Lionel Messi adalah satu-satunya pemain yang tidak akan dimiliki lagi oleh Barcelona dan Argentina lagi, kata Erik Lamela.

Messi mencetak hat-trick melawan PSV untuk mengawali perjalanan Barca di Liga Champions dengan nilai positif tengah pekan ini, sementara ia telah mencetak empat gol dalam empat pertandingan La Liga.

Namun Messi tidak bisa menjadi inspirasi tim nasional Argentina untuk sukses di Piala Dunia, dengan tim yang dipimpin Jorge Sampaoli tersingkir di babak 16 besar ditangan Prancis.

Kekecewaan di kompetisi internasional pun melanda karir Messi, dengan pemain berusia 31 tahun itu di pihak yang kalah dalam tiga final Copa America, serta di Piala Dunia 2014.

Messi melewatkan pertandingan Argentina melawan Guatemala dan Kolombia pada jeda internasional September tetapi Lamela tidak meragukan kualitas kapten Barca tersebut,

“Leo adalah pemain yang sangat penting bagi kami, untuk semua hal yang bisa ia berikan sebagai pemain dan rekan satu tim,” kata Lamela kepada Omnisport pada peluncuran FIFA19.

“Memiliki dia sangat penting untuk kelompok tim.
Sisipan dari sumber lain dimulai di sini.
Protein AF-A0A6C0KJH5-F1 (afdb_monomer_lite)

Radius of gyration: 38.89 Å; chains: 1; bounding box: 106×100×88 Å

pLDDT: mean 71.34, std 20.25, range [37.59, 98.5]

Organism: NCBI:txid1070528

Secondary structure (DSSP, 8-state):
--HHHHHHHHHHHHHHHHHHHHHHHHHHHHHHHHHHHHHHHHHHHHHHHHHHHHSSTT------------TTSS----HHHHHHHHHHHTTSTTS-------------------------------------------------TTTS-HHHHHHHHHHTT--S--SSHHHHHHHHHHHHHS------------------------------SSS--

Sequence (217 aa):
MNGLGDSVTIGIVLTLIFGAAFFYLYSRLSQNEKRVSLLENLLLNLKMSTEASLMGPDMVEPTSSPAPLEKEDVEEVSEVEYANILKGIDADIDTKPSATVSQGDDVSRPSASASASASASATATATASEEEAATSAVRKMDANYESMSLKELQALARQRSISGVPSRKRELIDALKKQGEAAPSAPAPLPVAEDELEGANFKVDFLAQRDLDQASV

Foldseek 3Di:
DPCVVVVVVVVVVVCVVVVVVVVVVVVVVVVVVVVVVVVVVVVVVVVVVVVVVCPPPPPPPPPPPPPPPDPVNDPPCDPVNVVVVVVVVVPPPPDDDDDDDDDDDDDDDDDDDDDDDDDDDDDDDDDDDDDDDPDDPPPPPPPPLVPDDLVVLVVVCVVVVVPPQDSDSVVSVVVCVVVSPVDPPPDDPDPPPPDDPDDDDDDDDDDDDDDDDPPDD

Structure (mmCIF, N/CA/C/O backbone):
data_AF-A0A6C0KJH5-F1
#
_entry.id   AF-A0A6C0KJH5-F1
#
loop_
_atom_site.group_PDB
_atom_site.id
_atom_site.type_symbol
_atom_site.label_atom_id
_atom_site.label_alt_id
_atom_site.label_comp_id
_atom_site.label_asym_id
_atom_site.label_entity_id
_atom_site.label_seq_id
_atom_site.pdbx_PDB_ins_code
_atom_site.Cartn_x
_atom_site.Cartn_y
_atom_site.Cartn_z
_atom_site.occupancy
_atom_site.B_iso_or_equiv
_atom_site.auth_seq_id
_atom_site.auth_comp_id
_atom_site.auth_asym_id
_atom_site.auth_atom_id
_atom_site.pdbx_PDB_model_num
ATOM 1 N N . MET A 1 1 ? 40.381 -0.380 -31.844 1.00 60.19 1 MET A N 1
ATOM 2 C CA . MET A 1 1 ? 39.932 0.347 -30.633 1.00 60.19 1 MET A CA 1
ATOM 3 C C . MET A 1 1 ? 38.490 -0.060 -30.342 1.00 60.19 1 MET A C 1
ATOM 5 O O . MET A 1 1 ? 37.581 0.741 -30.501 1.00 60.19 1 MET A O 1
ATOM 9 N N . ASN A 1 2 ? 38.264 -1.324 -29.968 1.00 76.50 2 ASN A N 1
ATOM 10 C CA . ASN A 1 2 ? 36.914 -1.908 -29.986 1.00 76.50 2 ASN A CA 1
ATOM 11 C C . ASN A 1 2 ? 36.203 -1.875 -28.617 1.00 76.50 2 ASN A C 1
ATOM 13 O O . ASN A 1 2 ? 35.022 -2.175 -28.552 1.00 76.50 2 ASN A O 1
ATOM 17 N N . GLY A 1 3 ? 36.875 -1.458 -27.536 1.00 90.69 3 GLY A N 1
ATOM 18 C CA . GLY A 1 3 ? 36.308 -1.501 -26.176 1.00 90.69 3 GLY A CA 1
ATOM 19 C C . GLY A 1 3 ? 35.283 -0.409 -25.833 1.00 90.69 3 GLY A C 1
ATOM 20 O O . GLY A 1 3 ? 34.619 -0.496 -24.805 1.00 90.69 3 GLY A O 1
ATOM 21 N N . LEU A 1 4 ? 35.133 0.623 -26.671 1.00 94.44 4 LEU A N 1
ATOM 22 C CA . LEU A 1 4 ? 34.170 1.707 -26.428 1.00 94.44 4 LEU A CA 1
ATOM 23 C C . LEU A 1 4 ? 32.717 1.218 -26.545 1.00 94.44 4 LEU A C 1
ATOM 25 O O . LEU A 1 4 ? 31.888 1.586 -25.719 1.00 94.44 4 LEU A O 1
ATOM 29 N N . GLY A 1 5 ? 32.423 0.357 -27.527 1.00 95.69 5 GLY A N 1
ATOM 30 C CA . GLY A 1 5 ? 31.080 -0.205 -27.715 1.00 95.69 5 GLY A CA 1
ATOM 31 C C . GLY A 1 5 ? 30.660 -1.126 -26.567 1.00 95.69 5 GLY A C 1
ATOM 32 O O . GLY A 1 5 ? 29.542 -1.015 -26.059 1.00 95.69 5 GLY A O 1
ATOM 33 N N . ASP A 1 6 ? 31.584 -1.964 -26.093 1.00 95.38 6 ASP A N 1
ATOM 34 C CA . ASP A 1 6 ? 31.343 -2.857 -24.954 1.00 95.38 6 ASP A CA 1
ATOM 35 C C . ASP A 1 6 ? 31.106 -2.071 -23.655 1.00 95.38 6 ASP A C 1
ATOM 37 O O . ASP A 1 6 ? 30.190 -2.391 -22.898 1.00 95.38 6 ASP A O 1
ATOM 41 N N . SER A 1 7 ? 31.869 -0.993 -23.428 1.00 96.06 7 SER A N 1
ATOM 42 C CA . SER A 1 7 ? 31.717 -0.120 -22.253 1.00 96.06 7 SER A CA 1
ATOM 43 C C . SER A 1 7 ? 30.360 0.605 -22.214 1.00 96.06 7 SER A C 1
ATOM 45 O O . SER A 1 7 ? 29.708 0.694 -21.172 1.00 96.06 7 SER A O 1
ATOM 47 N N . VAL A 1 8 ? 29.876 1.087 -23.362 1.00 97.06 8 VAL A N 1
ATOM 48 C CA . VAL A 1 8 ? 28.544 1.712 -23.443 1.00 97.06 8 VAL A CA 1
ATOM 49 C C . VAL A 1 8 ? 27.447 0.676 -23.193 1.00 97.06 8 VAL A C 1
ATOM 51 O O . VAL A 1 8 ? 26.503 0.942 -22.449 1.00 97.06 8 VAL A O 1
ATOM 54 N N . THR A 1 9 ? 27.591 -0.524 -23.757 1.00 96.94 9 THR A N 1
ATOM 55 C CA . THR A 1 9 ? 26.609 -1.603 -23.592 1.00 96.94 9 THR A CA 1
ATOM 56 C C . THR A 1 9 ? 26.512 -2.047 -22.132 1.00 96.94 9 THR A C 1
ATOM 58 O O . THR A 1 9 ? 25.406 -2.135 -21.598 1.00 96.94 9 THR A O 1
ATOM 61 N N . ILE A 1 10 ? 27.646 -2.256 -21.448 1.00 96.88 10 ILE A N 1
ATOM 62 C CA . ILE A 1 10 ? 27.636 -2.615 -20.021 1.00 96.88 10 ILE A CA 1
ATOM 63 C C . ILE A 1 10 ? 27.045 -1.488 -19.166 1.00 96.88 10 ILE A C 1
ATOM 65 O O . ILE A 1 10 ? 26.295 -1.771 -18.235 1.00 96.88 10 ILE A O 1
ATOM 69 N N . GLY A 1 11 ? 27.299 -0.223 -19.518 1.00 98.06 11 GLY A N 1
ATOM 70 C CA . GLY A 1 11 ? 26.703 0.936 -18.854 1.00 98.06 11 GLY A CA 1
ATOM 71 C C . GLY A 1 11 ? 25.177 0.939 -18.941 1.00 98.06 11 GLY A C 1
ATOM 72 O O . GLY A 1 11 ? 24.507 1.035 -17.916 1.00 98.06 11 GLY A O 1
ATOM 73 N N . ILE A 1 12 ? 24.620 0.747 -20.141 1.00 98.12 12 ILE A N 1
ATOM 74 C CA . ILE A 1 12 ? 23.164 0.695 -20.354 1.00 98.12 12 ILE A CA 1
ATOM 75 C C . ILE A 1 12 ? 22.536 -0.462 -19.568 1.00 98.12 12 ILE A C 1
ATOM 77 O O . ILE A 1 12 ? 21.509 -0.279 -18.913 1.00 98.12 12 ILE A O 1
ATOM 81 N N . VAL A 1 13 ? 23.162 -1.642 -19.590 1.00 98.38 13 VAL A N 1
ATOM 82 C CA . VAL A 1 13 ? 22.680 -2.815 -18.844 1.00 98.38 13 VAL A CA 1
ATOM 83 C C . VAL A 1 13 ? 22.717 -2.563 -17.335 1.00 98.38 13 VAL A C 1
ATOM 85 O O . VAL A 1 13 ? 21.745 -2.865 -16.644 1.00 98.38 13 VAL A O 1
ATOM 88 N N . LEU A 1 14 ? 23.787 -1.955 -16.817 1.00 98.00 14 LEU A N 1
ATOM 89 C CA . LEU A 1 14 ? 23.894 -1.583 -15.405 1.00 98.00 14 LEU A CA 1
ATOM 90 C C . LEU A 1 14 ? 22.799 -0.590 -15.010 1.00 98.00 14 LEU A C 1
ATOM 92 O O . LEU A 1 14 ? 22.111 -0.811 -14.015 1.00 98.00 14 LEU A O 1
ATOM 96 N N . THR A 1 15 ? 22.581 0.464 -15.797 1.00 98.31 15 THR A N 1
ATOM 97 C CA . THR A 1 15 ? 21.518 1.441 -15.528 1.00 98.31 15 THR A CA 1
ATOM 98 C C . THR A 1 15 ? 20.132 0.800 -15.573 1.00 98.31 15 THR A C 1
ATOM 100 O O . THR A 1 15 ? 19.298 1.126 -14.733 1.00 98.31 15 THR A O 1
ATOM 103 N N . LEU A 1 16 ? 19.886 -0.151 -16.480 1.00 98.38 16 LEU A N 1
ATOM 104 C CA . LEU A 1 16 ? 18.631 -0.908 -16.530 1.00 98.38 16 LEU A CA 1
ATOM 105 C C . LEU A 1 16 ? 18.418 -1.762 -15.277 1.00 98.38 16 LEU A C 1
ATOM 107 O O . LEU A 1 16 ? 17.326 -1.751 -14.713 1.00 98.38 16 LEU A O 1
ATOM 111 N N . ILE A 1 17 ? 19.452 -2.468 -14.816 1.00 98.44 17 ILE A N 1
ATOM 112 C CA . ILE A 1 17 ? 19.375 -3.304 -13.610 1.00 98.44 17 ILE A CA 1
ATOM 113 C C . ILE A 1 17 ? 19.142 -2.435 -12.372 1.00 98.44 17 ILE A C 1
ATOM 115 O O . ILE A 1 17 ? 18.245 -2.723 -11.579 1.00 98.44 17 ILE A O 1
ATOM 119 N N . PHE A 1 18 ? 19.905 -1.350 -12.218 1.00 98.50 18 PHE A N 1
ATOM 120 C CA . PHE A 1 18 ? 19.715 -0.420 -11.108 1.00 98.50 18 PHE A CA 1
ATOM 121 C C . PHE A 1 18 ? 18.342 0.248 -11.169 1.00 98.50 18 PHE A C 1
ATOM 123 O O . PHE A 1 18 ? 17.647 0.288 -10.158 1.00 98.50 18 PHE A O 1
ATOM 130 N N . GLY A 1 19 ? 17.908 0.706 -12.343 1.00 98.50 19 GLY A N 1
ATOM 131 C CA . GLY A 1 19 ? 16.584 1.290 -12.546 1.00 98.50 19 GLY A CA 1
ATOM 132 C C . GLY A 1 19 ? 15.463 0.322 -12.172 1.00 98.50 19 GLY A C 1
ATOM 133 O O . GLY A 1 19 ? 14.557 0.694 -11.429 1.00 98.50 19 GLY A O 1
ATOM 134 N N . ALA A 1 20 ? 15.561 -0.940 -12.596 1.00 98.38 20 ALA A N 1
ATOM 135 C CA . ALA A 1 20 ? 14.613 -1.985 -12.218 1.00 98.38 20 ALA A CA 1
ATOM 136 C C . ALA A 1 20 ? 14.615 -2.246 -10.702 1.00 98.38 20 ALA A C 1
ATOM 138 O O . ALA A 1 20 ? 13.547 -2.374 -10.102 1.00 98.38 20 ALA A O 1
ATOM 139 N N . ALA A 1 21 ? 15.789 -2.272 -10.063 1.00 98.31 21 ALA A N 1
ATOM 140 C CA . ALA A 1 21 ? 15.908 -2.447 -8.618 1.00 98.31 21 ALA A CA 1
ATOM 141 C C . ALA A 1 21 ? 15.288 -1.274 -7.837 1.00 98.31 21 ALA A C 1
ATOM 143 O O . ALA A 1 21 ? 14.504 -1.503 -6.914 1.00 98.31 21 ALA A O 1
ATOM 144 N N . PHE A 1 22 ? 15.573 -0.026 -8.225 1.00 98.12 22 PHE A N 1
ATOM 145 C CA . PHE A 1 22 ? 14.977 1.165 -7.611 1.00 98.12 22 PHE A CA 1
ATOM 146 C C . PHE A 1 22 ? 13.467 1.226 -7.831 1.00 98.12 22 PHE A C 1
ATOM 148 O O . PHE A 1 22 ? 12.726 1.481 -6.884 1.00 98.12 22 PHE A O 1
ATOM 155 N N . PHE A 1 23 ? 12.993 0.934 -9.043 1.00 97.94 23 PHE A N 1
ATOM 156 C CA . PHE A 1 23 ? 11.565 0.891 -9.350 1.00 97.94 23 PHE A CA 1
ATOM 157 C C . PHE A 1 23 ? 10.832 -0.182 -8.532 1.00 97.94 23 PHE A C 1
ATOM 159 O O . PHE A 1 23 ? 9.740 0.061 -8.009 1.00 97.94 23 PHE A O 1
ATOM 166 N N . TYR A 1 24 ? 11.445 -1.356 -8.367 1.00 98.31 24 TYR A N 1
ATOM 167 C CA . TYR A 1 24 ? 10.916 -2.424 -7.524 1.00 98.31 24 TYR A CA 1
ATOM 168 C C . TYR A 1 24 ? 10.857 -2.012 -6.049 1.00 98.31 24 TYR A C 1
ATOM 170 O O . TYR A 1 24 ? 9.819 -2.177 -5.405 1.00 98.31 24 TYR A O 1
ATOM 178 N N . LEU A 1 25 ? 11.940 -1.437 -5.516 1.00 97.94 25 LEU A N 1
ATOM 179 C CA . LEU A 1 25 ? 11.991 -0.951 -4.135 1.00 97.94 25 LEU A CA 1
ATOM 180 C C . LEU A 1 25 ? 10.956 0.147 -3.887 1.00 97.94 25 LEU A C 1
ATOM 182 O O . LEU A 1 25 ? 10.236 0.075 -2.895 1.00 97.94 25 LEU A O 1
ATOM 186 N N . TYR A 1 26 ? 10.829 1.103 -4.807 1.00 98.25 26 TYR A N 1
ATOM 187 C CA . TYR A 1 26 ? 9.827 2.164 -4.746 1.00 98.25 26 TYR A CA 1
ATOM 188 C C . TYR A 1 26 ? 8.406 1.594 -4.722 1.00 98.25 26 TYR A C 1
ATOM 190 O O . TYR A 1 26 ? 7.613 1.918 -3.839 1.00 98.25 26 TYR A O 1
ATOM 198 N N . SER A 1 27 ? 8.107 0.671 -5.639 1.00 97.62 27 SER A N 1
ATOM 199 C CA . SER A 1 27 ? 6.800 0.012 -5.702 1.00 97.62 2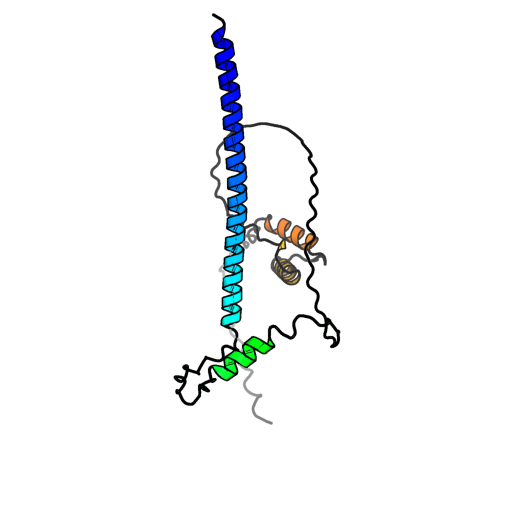7 SER A CA 1
ATOM 200 C C . SER A 1 27 ? 6.484 -0.739 -4.407 1.00 97.62 27 SER A C 1
ATOM 202 O O . SER A 1 27 ? 5.368 -0.659 -3.892 1.00 97.62 27 SER A O 1
ATOM 204 N N . ARG A 1 28 ? 7.470 -1.445 -3.842 1.00 98.06 28 ARG A N 1
ATOM 205 C CA . ARG A 1 28 ? 7.313 -2.187 -2.586 1.00 98.06 28 ARG A CA 1
ATOM 206 C C . ARG A 1 28 ? 7.130 -1.256 -1.387 1.00 98.06 28 ARG A C 1
ATOM 208 O O . ARG A 1 28 ? 6.304 -1.541 -0.523 1.00 98.06 28 ARG A O 1
ATOM 215 N N . LEU A 1 29 ? 7.866 -0.148 -1.340 1.00 97.62 29 LEU A N 1
ATOM 216 C CA . LEU A 1 29 ? 7.765 0.853 -0.280 1.00 97.62 29 LEU A CA 1
ATOM 217 C C . LEU A 1 29 ? 6.389 1.529 -0.294 1.00 97.62 29 LEU A C 1
ATOM 219 O O . LEU A 1 29 ? 5.726 1.558 0.737 1.00 97.62 29 LEU A O 1
ATOM 223 N N . SER A 1 30 ? 5.887 1.909 -1.472 1.00 96.56 30 SER A N 1
ATOM 224 C CA . SER A 1 30 ? 4.538 2.474 -1.625 1.00 96.56 30 SER A CA 1
ATOM 225 C C . SER A 1 30 ? 3.428 1.495 -1.210 1.00 96.56 30 SER A C 1
ATOM 227 O O . SER A 1 30 ? 2.420 1.882 -0.617 1.00 96.56 30 SER A O 1
ATOM 229 N N . GLN A 1 31 ? 3.598 0.194 -1.469 1.00 96.12 31 GLN A N 1
ATOM 230 C CA . GLN A 1 31 ? 2.660 -0.819 -0.970 1.00 96.12 31 GLN A CA 1
ATOM 231 C C . GLN A 1 31 ? 2.697 -0.941 0.557 1.00 96.12 31 GLN A C 1
ATOM 233 O O . GLN A 1 31 ? 1.648 -1.114 1.181 1.00 96.12 31 GLN A O 1
ATOM 238 N N . ASN A 1 32 ? 3.883 -0.847 1.160 1.00 97.38 32 ASN A N 1
ATOM 239 C CA . ASN A 1 32 ? 4.026 -0.868 2.612 1.00 97.38 32 ASN A CA 1
ATOM 240 C C . ASN A 1 32 ? 3.394 0.362 3.263 1.00 97.38 32 ASN A C 1
ATOM 242 O O . ASN A 1 32 ? 2.684 0.189 4.246 1.00 97.38 32 ASN A O 1
ATOM 246 N N . GLU A 1 33 ? 3.552 1.559 2.696 1.00 97.38 33 GLU A N 1
ATOM 247 C CA . GLU A 1 33 ? 2.896 2.775 3.202 1.00 97.38 33 GLU A CA 1
ATOM 248 C C . GLU A 1 33 ? 1.376 2.602 3.291 1.00 97.38 33 GLU A C 1
ATOM 250 O O . GLU A 1 33 ? 0.772 2.885 4.323 1.00 97.38 33 GLU A O 1
ATOM 255 N N . LYS A 1 34 ? 0.753 2.035 2.250 1.00 97.00 34 LYS A N 1
ATOM 256 C CA . LYS A 1 34 ? -0.693 1.757 2.248 1.00 97.00 34 LYS A CA 1
ATOM 257 C C . LYS A 1 34 ? -1.095 0.747 3.324 1.00 97.00 34 LYS A C 1
ATOM 259 O O . LYS A 1 34 ? -2.139 0.901 3.951 1.00 97.00 34 LYS A O 1
ATOM 264 N N . ARG A 1 35 ? -0.281 -0.290 3.548 1.00 96.00 35 ARG A N 1
ATOM 265 C CA . ARG A 1 35 ? -0.535 -1.299 4.591 1.00 96.00 35 ARG A CA 1
ATOM 266 C C . ARG A 1 35 ? -0.368 -0.726 5.995 1.00 96.00 35 ARG A C 1
ATOM 268 O O . ARG A 1 35 ? -1.198 -1.012 6.848 1.00 96.00 35 ARG A O 1
ATOM 275 N N . VAL A 1 36 ? 0.662 0.087 6.220 1.00 97.94 36 VAL A N 1
ATOM 276 C CA . VAL A 1 36 ? 0.903 0.764 7.501 1.00 97.94 36 VAL A CA 1
ATOM 277 C C . VAL A 1 36 ? -0.227 1.744 7.798 1.00 97.94 36 VAL A C 1
ATOM 279 O O . VAL A 1 36 ? -0.810 1.671 8.871 1.00 97.94 36 VAL A O 1
ATOM 282 N N . SER A 1 37 ? -0.638 2.553 6.820 1.00 97.12 37 SER A N 1
ATOM 283 C CA . SER A 1 37 ? -1.776 3.469 6.971 1.00 97.12 37 SER A CA 1
ATOM 284 C C . SER A 1 37 ? -3.083 2.737 7.323 1.00 97.12 37 SER A C 1
ATOM 286 O O . SER A 1 37 ? -3.860 3.203 8.157 1.00 97.12 37 SER A O 1
ATOM 288 N N . LEU A 1 38 ? -3.314 1.549 6.750 1.00 97.25 38 LEU A N 1
ATOM 289 C CA . LEU A 1 38 ? -4.465 0.712 7.101 1.00 97.25 38 LEU A CA 1
ATOM 290 C C . LEU A 1 38 ? -4.363 0.173 8.535 1.00 97.25 38 LEU A C 1
ATOM 292 O O . LEU A 1 38 ? -5.360 0.186 9.257 1.00 97.25 38 LEU A O 1
ATOM 296 N N . LEU A 1 39 ? -3.176 -0.273 8.959 1.00 97.50 39 LEU A N 1
ATOM 297 C CA . LEU A 1 39 ? -2.935 -0.737 10.329 1.00 97.50 39 LEU A CA 1
ATOM 298 C C . LEU A 1 39 ? -3.123 0.381 11.357 1.00 97.50 39 LEU A C 1
ATOM 300 O O . LEU A 1 39 ? -3.722 0.136 12.398 1.00 97.50 39 LEU A O 1
ATOM 304 N N . GLU A 1 40 ? -2.676 1.600 11.059 1.00 97.56 40 GLU A N 1
ATOM 305 C CA . GLU A 1 40 ? -2.894 2.772 11.913 1.00 97.56 40 GLU A CA 1
ATOM 306 C C . GLU A 1 40 ? -4.385 3.079 12.074 1.00 97.56 40 GLU A C 1
ATOM 308 O O . GLU A 1 40 ? -4.861 3.277 13.191 1.00 97.56 40 GLU A O 1
ATOM 313 N N . ASN A 1 41 ? -5.148 3.046 10.978 1.00 96.81 41 ASN A N 1
ATOM 314 C CA . ASN A 1 41 ? -6.596 3.250 11.017 1.00 96.81 41 ASN A CA 1
ATOM 315 C C . ASN A 1 41 ? -7.302 2.144 11.823 1.00 96.81 41 ASN A C 1
ATOM 317 O O . ASN A 1 41 ? -8.156 2.425 12.662 1.00 96.81 41 ASN A O 1
ATOM 321 N N . LEU A 1 42 ? -6.903 0.883 11.631 1.00 96.75 42 LEU A N 1
ATOM 322 C CA . LEU A 1 42 ? -7.438 -0.241 12.400 1.00 96.75 42 LEU A CA 1
ATOM 323 C C . LEU A 1 42 ? -7.122 -0.097 13.890 1.00 96.75 42 LEU A C 1
ATOM 325 O O . LEU A 1 42 ? -8.007 -0.299 14.717 1.00 96.75 42 LEU A O 1
ATOM 329 N N . LEU A 1 43 ? -5.893 0.283 14.237 1.00 97.12 43 LEU A N 1
ATOM 330 C CA . LEU A 1 43 ? -5.472 0.494 15.619 1.00 97.12 43 LEU A CA 1
ATOM 331 C C . LEU A 1 43 ? -6.244 1.644 16.277 1.00 97.12 43 LEU A C 1
ATOM 333 O O . LEU A 1 43 ? -6.644 1.531 17.433 1.00 97.12 43 LEU A O 1
ATOM 337 N N . LEU A 1 44 ? -6.518 2.715 15.532 1.00 97.44 44 LEU A N 1
ATOM 338 C CA . LEU A 1 44 ? -7.329 3.838 15.995 1.00 97.44 44 LEU A CA 1
ATOM 339 C C . LEU A 1 44 ? -8.791 3.423 16.218 1.00 97.44 44 LEU A C 1
ATOM 341 O O . LEU A 1 44 ? -9.359 3.739 17.262 1.00 97.44 44 LEU A O 1
ATOM 345 N N . ASN A 1 45 ? -9.369 2.638 15.305 1.00 96.38 45 ASN A N 1
ATOM 346 C CA . ASN A 1 45 ? -10.704 2.061 15.484 1.00 96.38 45 ASN A CA 1
ATOM 347 C C . ASN A 1 45 ? -10.766 1.108 16.679 1.00 96.38 45 ASN A C 1
ATOM 349 O O . ASN A 1 45 ? -11.730 1.153 17.437 1.00 96.38 45 ASN A O 1
ATOM 353 N N . LEU A 1 46 ? -9.751 0.262 16.872 1.00 95.88 46 LEU A N 1
ATOM 354 C CA . LEU A 1 46 ? -9.687 -0.647 18.014 1.00 95.88 46 LEU A CA 1
ATOM 355 C C . LEU A 1 46 ? -9.609 0.144 19.318 1.00 95.88 46 LEU A C 1
ATOM 357 O O . LEU A 1 46 ? -10.352 -0.146 20.246 1.00 95.88 46 LEU A O 1
ATOM 361 N N . LYS A 1 47 ? -8.767 1.181 19.368 1.00 96.31 47 LYS A N 1
ATOM 362 C CA . LYS A 1 47 ? -8.679 2.081 20.517 1.00 96.31 47 LYS A CA 1
ATOM 363 C C . LYS A 1 47 ? -10.035 2.713 20.827 1.00 96.31 47 LYS A C 1
ATOM 365 O O . LYS A 1 47 ? -10.479 2.619 21.963 1.00 96.31 47 LYS A O 1
ATOM 370 N N . MET A 1 48 ? -10.719 3.278 19.831 1.00 94.00 48 MET A N 1
ATOM 371 C CA . MET A 1 48 ? -12.048 3.864 20.032 1.00 94.00 48 MET A CA 1
ATOM 372 C C . MET A 1 48 ? -13.096 2.826 20.443 1.00 94.00 48 MET A C 1
ATOM 374 O O . MET A 1 48 ? -13.925 3.107 21.301 1.00 94.00 48 MET A O 1
ATOM 378 N N . SER A 1 49 ? -13.055 1.620 19.873 1.00 93.50 49 SER A N 1
ATOM 379 C 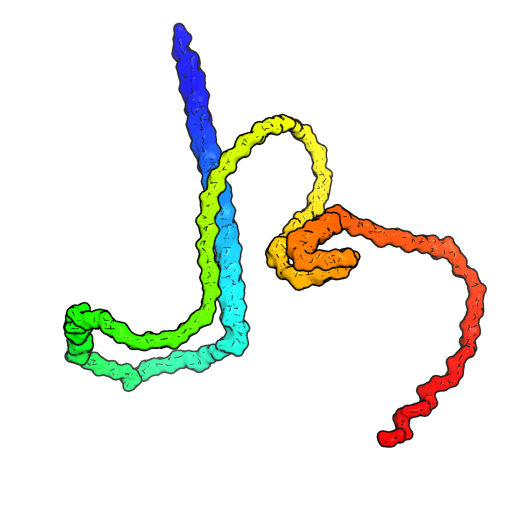CA . SER A 1 49 ? -13.959 0.528 20.243 1.00 93.50 49 SER A CA 1
ATOM 380 C C . SER A 1 49 ? -13.726 0.059 21.679 1.00 93.50 49 SER A C 1
ATOM 382 O O . SER A 1 49 ? -14.689 -0.225 22.386 1.00 93.50 49 SER A O 1
ATOM 384 N N . THR A 1 50 ? -12.470 -0.019 22.118 1.00 93.12 50 THR A N 1
ATOM 385 C CA . THR A 1 50 ? -12.117 -0.380 23.493 1.00 93.12 50 THR A CA 1
ATOM 386 C C . THR A 1 50 ? -12.491 0.739 24.457 1.00 93.12 50 THR A C 1
ATOM 388 O O . THR A 1 50 ? -13.080 0.451 25.489 1.00 93.12 50 THR A O 1
ATOM 391 N N . GLU A 1 51 ? -12.225 2.005 24.121 1.00 92.00 51 GLU A N 1
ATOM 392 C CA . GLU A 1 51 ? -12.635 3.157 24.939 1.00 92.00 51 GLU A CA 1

Kita semua tahu dia adalah yang terbaik di dalam lapangan dan dia selalu mendapat nilai plus untuk memenangkan pertandingan.

“Apa yang saya lihat ketika saya bermain dan berlatih dengannya, dia sejauh ini pemain terbaik yang pernah saya lihat sejak saya bermain sepakbola.

“Pertandingan demi pertandingan, orang-orang dapat melihat hal-hal penting yang dia lakukan, betapa mudah baginya untuk mencetak gol, membuat assist, dan membuat apa yang dia inginkan di dalam lapangan. Dia sangat dihormati, dans aya yakin tidak ada lagi yang seperti dia.”

Meskipun waktunya di Tottenham sangat terganggu oleh cedera, Lamela sekarang berada di bawah kepemimpinan Mauricio Pochettino yang juga dari Argentina.

“Tahun pertama saya di sini, dia membantu saya karena bahasa Inggris saya tidak begitu bagus,” kata Lamela tentang rekan senegaranya.

“Penting bagi saya untuk memiliki manajer yang berbicara bahasa Spanyol, dan pemain Amerika Selatan lainnya, karena ada banyak pemain muda di tim yang berbicara bahasa Spanyol.

“Tapi pada akhirnya, hubungan saya dengan dia seperti yang dia miliki dengan rekan satu tim lainnya, itu sama untuk kita semua.”